=== Section Start ===
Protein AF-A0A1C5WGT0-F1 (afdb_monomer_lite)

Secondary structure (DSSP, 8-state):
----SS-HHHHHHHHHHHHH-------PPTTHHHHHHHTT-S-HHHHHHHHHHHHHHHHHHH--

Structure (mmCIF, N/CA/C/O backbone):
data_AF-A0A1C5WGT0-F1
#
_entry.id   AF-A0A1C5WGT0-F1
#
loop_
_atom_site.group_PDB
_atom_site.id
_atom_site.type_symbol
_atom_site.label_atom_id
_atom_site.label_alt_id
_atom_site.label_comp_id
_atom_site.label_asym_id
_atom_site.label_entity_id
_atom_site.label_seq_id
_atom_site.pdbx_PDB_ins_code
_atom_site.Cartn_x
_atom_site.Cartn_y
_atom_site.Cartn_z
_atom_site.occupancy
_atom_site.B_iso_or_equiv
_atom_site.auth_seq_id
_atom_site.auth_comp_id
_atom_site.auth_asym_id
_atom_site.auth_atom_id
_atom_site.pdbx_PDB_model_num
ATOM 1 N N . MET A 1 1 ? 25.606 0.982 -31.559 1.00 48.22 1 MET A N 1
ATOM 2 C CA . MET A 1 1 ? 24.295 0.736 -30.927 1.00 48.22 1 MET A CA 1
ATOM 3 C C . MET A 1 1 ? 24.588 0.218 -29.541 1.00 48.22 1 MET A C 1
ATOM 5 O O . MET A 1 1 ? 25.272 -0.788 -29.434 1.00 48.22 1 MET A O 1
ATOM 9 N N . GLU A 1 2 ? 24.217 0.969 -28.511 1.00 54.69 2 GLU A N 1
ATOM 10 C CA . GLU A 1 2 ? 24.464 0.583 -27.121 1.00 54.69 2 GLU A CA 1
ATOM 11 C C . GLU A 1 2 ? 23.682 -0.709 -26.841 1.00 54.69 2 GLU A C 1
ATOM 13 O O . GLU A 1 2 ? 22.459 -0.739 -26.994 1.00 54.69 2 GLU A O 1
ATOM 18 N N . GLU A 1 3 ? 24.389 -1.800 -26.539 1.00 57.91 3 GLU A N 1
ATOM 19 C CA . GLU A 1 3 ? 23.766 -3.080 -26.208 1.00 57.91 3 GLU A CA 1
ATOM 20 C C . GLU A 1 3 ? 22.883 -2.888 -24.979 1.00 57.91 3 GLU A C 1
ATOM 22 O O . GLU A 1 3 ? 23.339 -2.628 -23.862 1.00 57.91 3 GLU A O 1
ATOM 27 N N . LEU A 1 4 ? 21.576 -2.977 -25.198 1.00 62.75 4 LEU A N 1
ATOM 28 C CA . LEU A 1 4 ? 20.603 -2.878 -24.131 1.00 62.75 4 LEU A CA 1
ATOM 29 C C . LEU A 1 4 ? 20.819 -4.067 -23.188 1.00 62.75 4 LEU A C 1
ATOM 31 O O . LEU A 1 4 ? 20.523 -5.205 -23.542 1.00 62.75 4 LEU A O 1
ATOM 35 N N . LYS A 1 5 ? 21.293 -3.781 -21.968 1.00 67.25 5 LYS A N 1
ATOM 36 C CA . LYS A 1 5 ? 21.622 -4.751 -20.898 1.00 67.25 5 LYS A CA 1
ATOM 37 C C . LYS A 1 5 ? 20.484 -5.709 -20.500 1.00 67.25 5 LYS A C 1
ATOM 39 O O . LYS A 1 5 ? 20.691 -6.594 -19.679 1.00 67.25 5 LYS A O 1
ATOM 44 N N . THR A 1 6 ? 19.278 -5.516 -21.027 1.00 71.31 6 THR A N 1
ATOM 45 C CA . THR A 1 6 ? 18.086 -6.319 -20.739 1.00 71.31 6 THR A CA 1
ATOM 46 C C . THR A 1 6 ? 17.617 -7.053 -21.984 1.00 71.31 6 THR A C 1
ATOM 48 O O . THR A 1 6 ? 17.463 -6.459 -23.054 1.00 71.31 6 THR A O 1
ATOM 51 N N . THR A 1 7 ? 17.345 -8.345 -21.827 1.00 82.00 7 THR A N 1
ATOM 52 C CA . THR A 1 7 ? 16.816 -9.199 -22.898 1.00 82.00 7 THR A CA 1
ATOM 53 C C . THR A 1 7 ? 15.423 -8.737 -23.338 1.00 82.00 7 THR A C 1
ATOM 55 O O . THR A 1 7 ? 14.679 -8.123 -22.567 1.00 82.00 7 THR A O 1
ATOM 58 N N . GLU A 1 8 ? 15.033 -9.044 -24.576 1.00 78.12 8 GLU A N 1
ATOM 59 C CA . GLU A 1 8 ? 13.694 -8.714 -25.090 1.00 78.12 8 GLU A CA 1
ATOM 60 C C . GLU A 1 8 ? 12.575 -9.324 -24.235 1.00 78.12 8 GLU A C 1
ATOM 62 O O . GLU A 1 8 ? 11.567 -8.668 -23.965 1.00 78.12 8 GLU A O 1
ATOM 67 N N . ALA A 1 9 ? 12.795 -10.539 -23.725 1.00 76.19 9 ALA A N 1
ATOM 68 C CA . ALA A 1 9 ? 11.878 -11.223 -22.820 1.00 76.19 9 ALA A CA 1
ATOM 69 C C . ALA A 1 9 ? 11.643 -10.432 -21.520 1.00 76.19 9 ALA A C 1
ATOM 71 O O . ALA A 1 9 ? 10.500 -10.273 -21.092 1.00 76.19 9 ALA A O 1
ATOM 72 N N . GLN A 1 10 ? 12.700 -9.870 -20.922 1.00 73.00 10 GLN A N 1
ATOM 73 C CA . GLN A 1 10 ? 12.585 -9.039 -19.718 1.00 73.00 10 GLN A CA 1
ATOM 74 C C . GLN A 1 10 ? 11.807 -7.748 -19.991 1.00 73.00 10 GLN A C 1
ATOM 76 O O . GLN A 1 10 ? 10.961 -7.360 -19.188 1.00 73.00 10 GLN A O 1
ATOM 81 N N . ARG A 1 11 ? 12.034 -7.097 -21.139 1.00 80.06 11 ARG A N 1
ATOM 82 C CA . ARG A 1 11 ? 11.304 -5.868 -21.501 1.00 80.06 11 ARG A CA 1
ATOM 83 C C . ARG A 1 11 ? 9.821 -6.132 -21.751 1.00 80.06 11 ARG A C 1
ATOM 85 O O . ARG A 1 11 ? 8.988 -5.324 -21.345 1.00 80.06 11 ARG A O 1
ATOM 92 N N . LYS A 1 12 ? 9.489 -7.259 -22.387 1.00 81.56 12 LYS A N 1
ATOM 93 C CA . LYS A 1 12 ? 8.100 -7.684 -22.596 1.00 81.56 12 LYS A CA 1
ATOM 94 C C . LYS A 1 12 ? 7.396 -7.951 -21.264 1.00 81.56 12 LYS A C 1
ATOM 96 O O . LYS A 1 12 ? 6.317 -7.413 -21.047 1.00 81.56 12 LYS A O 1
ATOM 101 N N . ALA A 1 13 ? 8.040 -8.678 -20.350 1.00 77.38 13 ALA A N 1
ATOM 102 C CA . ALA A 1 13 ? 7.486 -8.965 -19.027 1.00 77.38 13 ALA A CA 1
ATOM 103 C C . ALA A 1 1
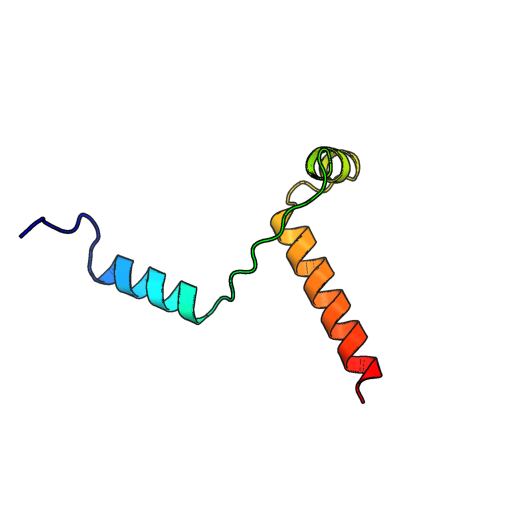3 ? 7.239 -7.692 -18.194 1.00 77.38 13 ALA A C 1
ATOM 105 O O . ALA A 1 13 ? 6.201 -7.572 -17.547 1.00 77.38 13 ALA A O 1
ATOM 106 N N . VAL A 1 14 ? 8.155 -6.716 -18.243 1.00 76.81 14 VAL A N 1
ATOM 107 C CA . VAL A 1 14 ? 7.969 -5.417 -17.569 1.00 76.81 14 VAL A CA 1
ATOM 108 C C . VAL A 1 14 ? 6.774 -4.665 -18.153 1.00 76.81 14 VAL A C 1
ATOM 110 O O . VAL A 1 14 ? 5.921 -4.216 -17.394 1.00 76.81 14 VAL A O 1
ATOM 113 N N . ARG A 1 15 ? 6.658 -4.588 -19.486 1.00 77.31 15 ARG A N 1
ATOM 114 C CA . ARG A 1 15 ? 5.524 -3.918 -20.145 1.00 77.31 15 ARG A CA 1
ATOM 115 C C . ARG A 1 15 ? 4.186 -4.587 -19.842 1.00 77.31 15 ARG A C 1
ATOM 117 O O . ARG A 1 15 ? 3.205 -3.900 -19.591 1.00 77.31 15 ARG A O 1
ATOM 124 N N . GLU A 1 16 ? 4.131 -5.916 -19.851 1.00 81.69 16 GLU A N 1
ATOM 125 C CA . GLU A 1 16 ? 2.915 -6.657 -19.491 1.00 81.69 16 GLU A CA 1
ATOM 126 C C .
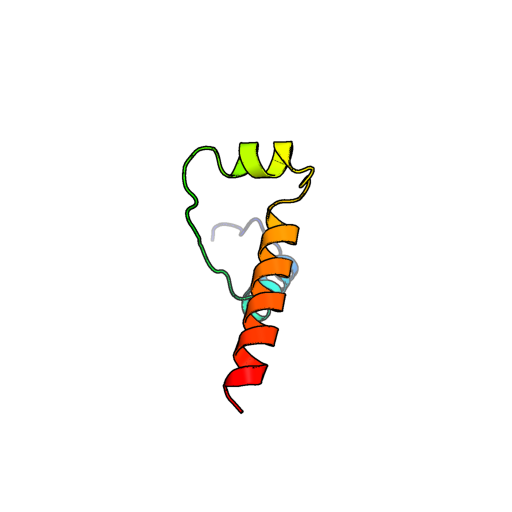 GLU A 1 16 ? 2.522 -6.433 -18.029 1.00 81.69 16 GLU A C 1
ATOM 128 O O . GLU A 1 16 ? 1.338 -6.308 -17.721 1.00 81.69 16 GLU A O 1
ATOM 133 N N . TYR A 1 17 ? 3.504 -6.343 -17.129 1.00 77.81 17 TYR A N 1
ATOM 134 C CA . TYR A 1 17 ? 3.260 -5.996 -15.735 1.00 77.81 17 TYR A CA 1
ATOM 135 C C . TYR A 1 17 ? 2.743 -4.559 -15.595 1.00 77.81 17 TYR A C 1
ATOM 137 O O . TYR A 1 17 ? 1.767 -4.342 -14.884 1.00 77.81 17 TYR A O 1
ATOM 145 N N . GLU A 1 18 ? 3.337 -3.586 -16.285 1.00 76.75 18 GLU A N 1
ATOM 146 C CA . GLU A 1 18 ? 2.876 -2.191 -16.263 1.00 76.75 18 GLU A CA 1
ATOM 147 C C . GLU A 1 18 ? 1.460 -2.043 -16.836 1.00 76.75 18 GLU A C 1
ATOM 149 O O . GLU A 1 18 ? 0.627 -1.391 -16.222 1.00 76.75 18 GLU A O 1
ATOM 154 N N . ASN A 1 19 ? 1.139 -2.725 -17.938 1.00 82.25 19 ASN A N 1
ATOM 155 C CA . ASN A 1 19 ? -0.196 -2.669 -18.547 1.00 82.25 19 ASN A CA 1
ATOM 156 C C . ASN A 1 19 ? -1.301 -3.288 -17.677 1.00 82.25 19 ASN A C 1
ATOM 158 O O . ASN A 1 19 ? -2.476 -2.991 -17.872 1.00 82.25 19 ASN A O 1
ATOM 162 N N . ARG A 1 20 ? -0.947 -4.191 -16.756 1.00 85.12 20 ARG A N 1
ATOM 163 C CA . ARG A 1 20 ? -1.901 -4.871 -15.866 1.00 85.12 20 ARG A CA 1
ATOM 164 C C . ARG A 1 20 ? -2.043 -4.202 -14.503 1.00 85.12 20 ARG A C 1
ATOM 166 O O . ARG A 1 20 ? -2.870 -4.653 -13.716 1.00 85.12 20 ARG A O 1
ATOM 173 N N . ASN A 1 21 ? -1.212 -3.208 -14.191 1.00 82.44 21 ASN A N 1
ATOM 174 C CA . ASN A 1 21 ? -1.156 -2.607 -12.866 1.00 82.44 21 ASN A CA 1
ATOM 175 C C . ASN A 1 21 ? -1.112 -1.083 -12.960 1.00 82.44 21 ASN A C 1
ATOM 177 O O . ASN A 1 21 ? -0.131 -0.513 -13.435 1.00 82.44 21 ASN A O 1
ATOM 181 N N . ASP A 1 22 ? -2.104 -0.419 -12.376 1.00 84.19 22 ASP A N 1
ATOM 182 C CA . ASP A 1 22 ? -2.060 1.027 -12.196 1.00 84.19 22 ASP A CA 1
ATOM 183 C C . ASP A 1 22 ? -1.077 1.410 -11.080 1.00 84.19 22 ASP A C 1
ATOM 185 O O . ASP A 1 22 ? -1.130 0.898 -9.955 1.00 84.19 22 ASP A O 1
ATOM 189 N N . ARG A 1 23 ? -0.158 2.338 -11.375 1.00 83.75 23 ARG A N 1
ATOM 190 C CA . ARG A 1 23 ? 0.758 2.904 -10.375 1.00 83.75 23 ARG A CA 1
ATOM 191 C C . ARG A 1 23 ? 0.209 4.229 -9.862 1.00 83.75 23 ARG A C 1
ATOM 193 O O . ARG A 1 23 ? 0.227 5.229 -10.571 1.00 83.75 23 ARG A O 1
ATOM 200 N N . ILE A 1 24 ? -0.175 4.249 -8.590 1.00 85.69 24 ILE A N 1
ATOM 201 C CA . ILE A 1 24 ? -0.599 5.460 -7.883 1.00 85.69 24 ILE A CA 1
ATOM 202 C C . ILE A 1 24 ? 0.496 5.848 -6.883 1.00 85.69 24 ILE A C 1
ATOM 204 O O . ILE A 1 24 ? 0.788 5.102 -5.947 1.00 85.69 24 ILE A O 1
ATOM 208 N N . ASN A 1 25 ? 1.122 7.010 -7.083 1.00 88.50 25 ASN A N 1
ATOM 209 C CA . ASN A 1 25 ? 2.120 7.549 -6.158 1.00 88.50 25 ASN A CA 1
ATOM 210 C C . ASN A 1 25 ? 1.422 8.367 -5.065 1.00 88.50 25 ASN A C 1
ATOM 212 O O . ASN A 1 25 ? 0.716 9.325 -5.369 1.00 88.50 25 ASN A O 1
ATOM 216 N N . VAL A 1 26 ? 1.654 8.022 -3.798 1.00 89.25 26 VAL A N 1
ATOM 217 C CA . VAL A 1 26 ? 1.077 8.719 -2.638 1.00 89.25 26 VAL A CA 1
ATOM 218 C C . VAL A 1 26 ? 2.167 9.126 -1.651 1.00 89.25 26 VAL A C 1
ATOM 220 O O . VAL A 1 26 ? 3.105 8.368 -1.395 1.00 89.25 26 VAL A O 1
ATOM 223 N N . ILE A 1 27 ? 2.040 10.327 -1.088 1.00 93.31 27 ILE A N 1
ATOM 224 C CA . ILE A 1 27 ? 2.931 10.840 -0.042 1.00 93.31 27 ILE A CA 1
ATOM 225 C C . ILE A 1 27 ? 2.168 10.812 1.278 1.00 93.31 27 ILE A C 1
ATOM 227 O O . ILE A 1 27 ? 1.093 11.393 1.396 1.00 93.31 27 ILE A O 1
ATOM 231 N N . PHE A 1 28 ? 2.741 10.147 2.277 1.00 94.06 28 PHE A N 1
ATOM 232 C CA . PHE A 1 28 ? 2.193 10.113 3.628 1.00 94.06 28 PHE A CA 1
ATOM 233 C C . PHE A 1 28 ? 2.911 11.112 4.543 1.00 94.06 28 PHE A C 1
ATOM 235 O O . PHE A 1 28 ? 4.099 11.376 4.339 1.00 94.06 28 PHE A O 1
ATOM 242 N N . PRO A 1 29 ? 2.241 11.612 5.597 1.00 97.06 29 PRO A N 1
ATOM 243 C CA . PRO A 1 29 ? 2.893 12.395 6.641 1.00 97.06 29 PRO A CA 1
ATOM 244 C C . PRO A 1 29 ? 4.089 11.662 7.265 1.00 97.06 29 PRO A C 1
ATOM 246 O O . PRO A 1 29 ? 4.105 10.425 7.361 1.00 97.06 29 PRO A O 1
ATOM 249 N N . ALA A 1 30 ? 5.071 12.425 7.748 1.00 96.81 30 ALA A N 1
ATOM 250 C CA . ALA A 1 30 ? 6.220 11.879 8.463 1.00 96.81 30 ALA A CA 1
ATOM 251 C C . ALA A 1 30 ? 5.774 11.025 9.670 1.00 96.81 30 ALA A C 1
ATOM 253 O O . ALA A 1 30 ? 4.796 11.338 10.346 1.00 96.81 30 ALA A O 1
ATOM 254 N N . GLY A 1 31 ? 6.466 9.909 9.918 1.00 96.69 31 GLY A N 1
ATOM 255 C CA . GLY A 1 31 ? 6.139 8.974 11.005 1.00 96.69 31 GLY A CA 1
ATOM 256 C C . GLY A 1 31 ? 4.997 7.990 10.710 1.00 96.69 31 GLY A C 1
ATOM 257 O O . GLY A 1 31 ? 4.718 7.116 11.531 1.00 96.69 31 GLY A O 1
ATOM 258 N N . THR A 1 32 ? 4.360 8.054 9.533 1.00 96.38 32 THR A N 1
ATOM 259 C CA . THR A 1 32 ? 3.304 7.094 9.149 1.00 96.38 32 THR A CA 1
ATOM 260 C C . THR A 1 32 ? 3.812 5.650 9.153 1.00 96.38 32 THR A C 1
ATOM 262 O O . THR A 1 32 ? 3.132 4.754 9.650 1.00 96.38 32 THR A O 1
ATOM 265 N N . ARG A 1 33 ? 5.040 5.417
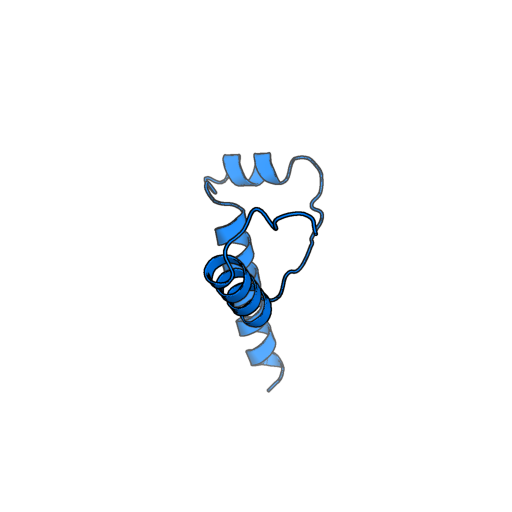 8.675 1.00 94.69 33 ARG A N 1
ATOM 266 C CA . ARG A 1 33 ? 5.664 4.086 8.686 1.00 94.69 33 ARG A CA 1
ATOM 267 C C . ARG A 1 33 ? 5.919 3.577 10.107 1.00 94.69 33 ARG A C 1
ATOM 269 O O . ARG A 1 33 ? 5.649 2.413 10.388 1.00 94.69 33 ARG A O 1
ATOM 276 N N . ASP A 1 34 ? 6.363 4.446 11.011 1.00 96.81 34 ASP A N 1
ATOM 277 C CA . ASP A 1 34 ? 6.573 4.082 12.416 1.00 96.81 34 ASP A CA 1
ATOM 278 C C . ASP A 1 34 ? 5.248 3.779 13.110 1.00 96.81 34 ASP A C 1
ATOM 280 O O . ASP A 1 34 ? 5.149 2.823 13.878 1.00 96.81 34 ASP A O 1
ATOM 284 N N . LYS A 1 35 ? 4.199 4.550 12.798 1.00 97.56 35 LYS A N 1
ATOM 285 C CA . LYS A 1 35 ? 2.840 4.279 13.274 1.00 97.56 35 LYS A CA 1
ATOM 286 C
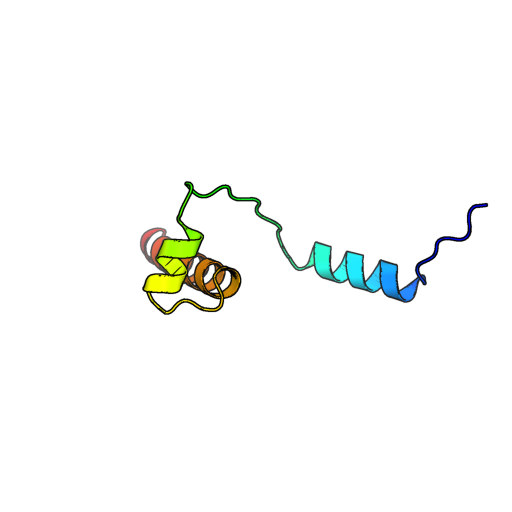 C . LYS A 1 35 ? 2.352 2.908 12.802 1.00 97.56 35 LYS A C 1
ATOM 288 O O . LYS A 1 35 ? 1.858 2.150 13.627 1.00 97.56 35 LYS A O 1
ATOM 293 N N . MET A 1 36 ? 2.534 2.572 11.523 1.00 96.75 36 MET A N 1
ATOM 294 C CA . MET A 1 36 ? 2.195 1.248 10.982 1.00 96.75 36 MET A CA 1
ATOM 295 C C . MET A 1 36 ? 2.948 0.133 11.717 1.00 96.75 36 MET A C 1
ATOM 297 O O . MET A 1 36 ? 2.327 -0.823 12.177 1.00 96.75 36 MET A O 1
ATOM 301 N N . LYS A 1 37 ? 4.258 0.299 11.928 1.00 96.56 37 LYS A N 1
ATOM 302 C CA . LYS A 1 37 ? 5.078 -0.671 12.665 1.00 96.56 37 LYS A CA 1
ATOM 303 C C . LYS A 1 37 ? 4.588 -0.878 14.102 1.00 96.56 37 LYS A C 1
ATOM 305 O O . LYS A 1 37 ? 4.474 -2.016 14.543 1.00 96.56 37 LYS A O 1
ATOM 310 N N . ARG A 1 38 ? 4.257 0.201 14.826 1.00 97.56 38 ARG A N 1
ATOM 311 C CA . ARG A 1 38 ? 3.703 0.117 16.195 1.00 97.56 38 ARG A CA 1
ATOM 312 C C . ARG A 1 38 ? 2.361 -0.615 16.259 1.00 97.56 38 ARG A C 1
=== Section End ===
[PROBLEM STATEMENT]:
Would you copy out exactly the lines above that start at the one containing "ATOM 201 C CA" and end at the one containing "ATOM 209 C CA", inclusive?

[RESULT]:
ATOM 201 C CA . ILE A 1 24 ? -0.599 5.460 -7.883 1.00 85.69 24 ILE A CA 1
ATOM 202 C C . ILE A 1 24 ? 0.496 5.848 -6.883 1.00 85.69 24 ILE A C 1
ATOM 204 O O . ILE A 1 24 ? 0.788 5.102 -5.947 1.00 85.69 24 ILE A O 1
ATOM 208 N N . ASN A 1 25 ? 1.122 7.010 -7.083 1.00 88.50 25 ASN A N 1
ATOM 209 C CA . ASN A 1 25 ? 2.120 7.549 -6.158 1.00 88.50 25 ASN A CA 1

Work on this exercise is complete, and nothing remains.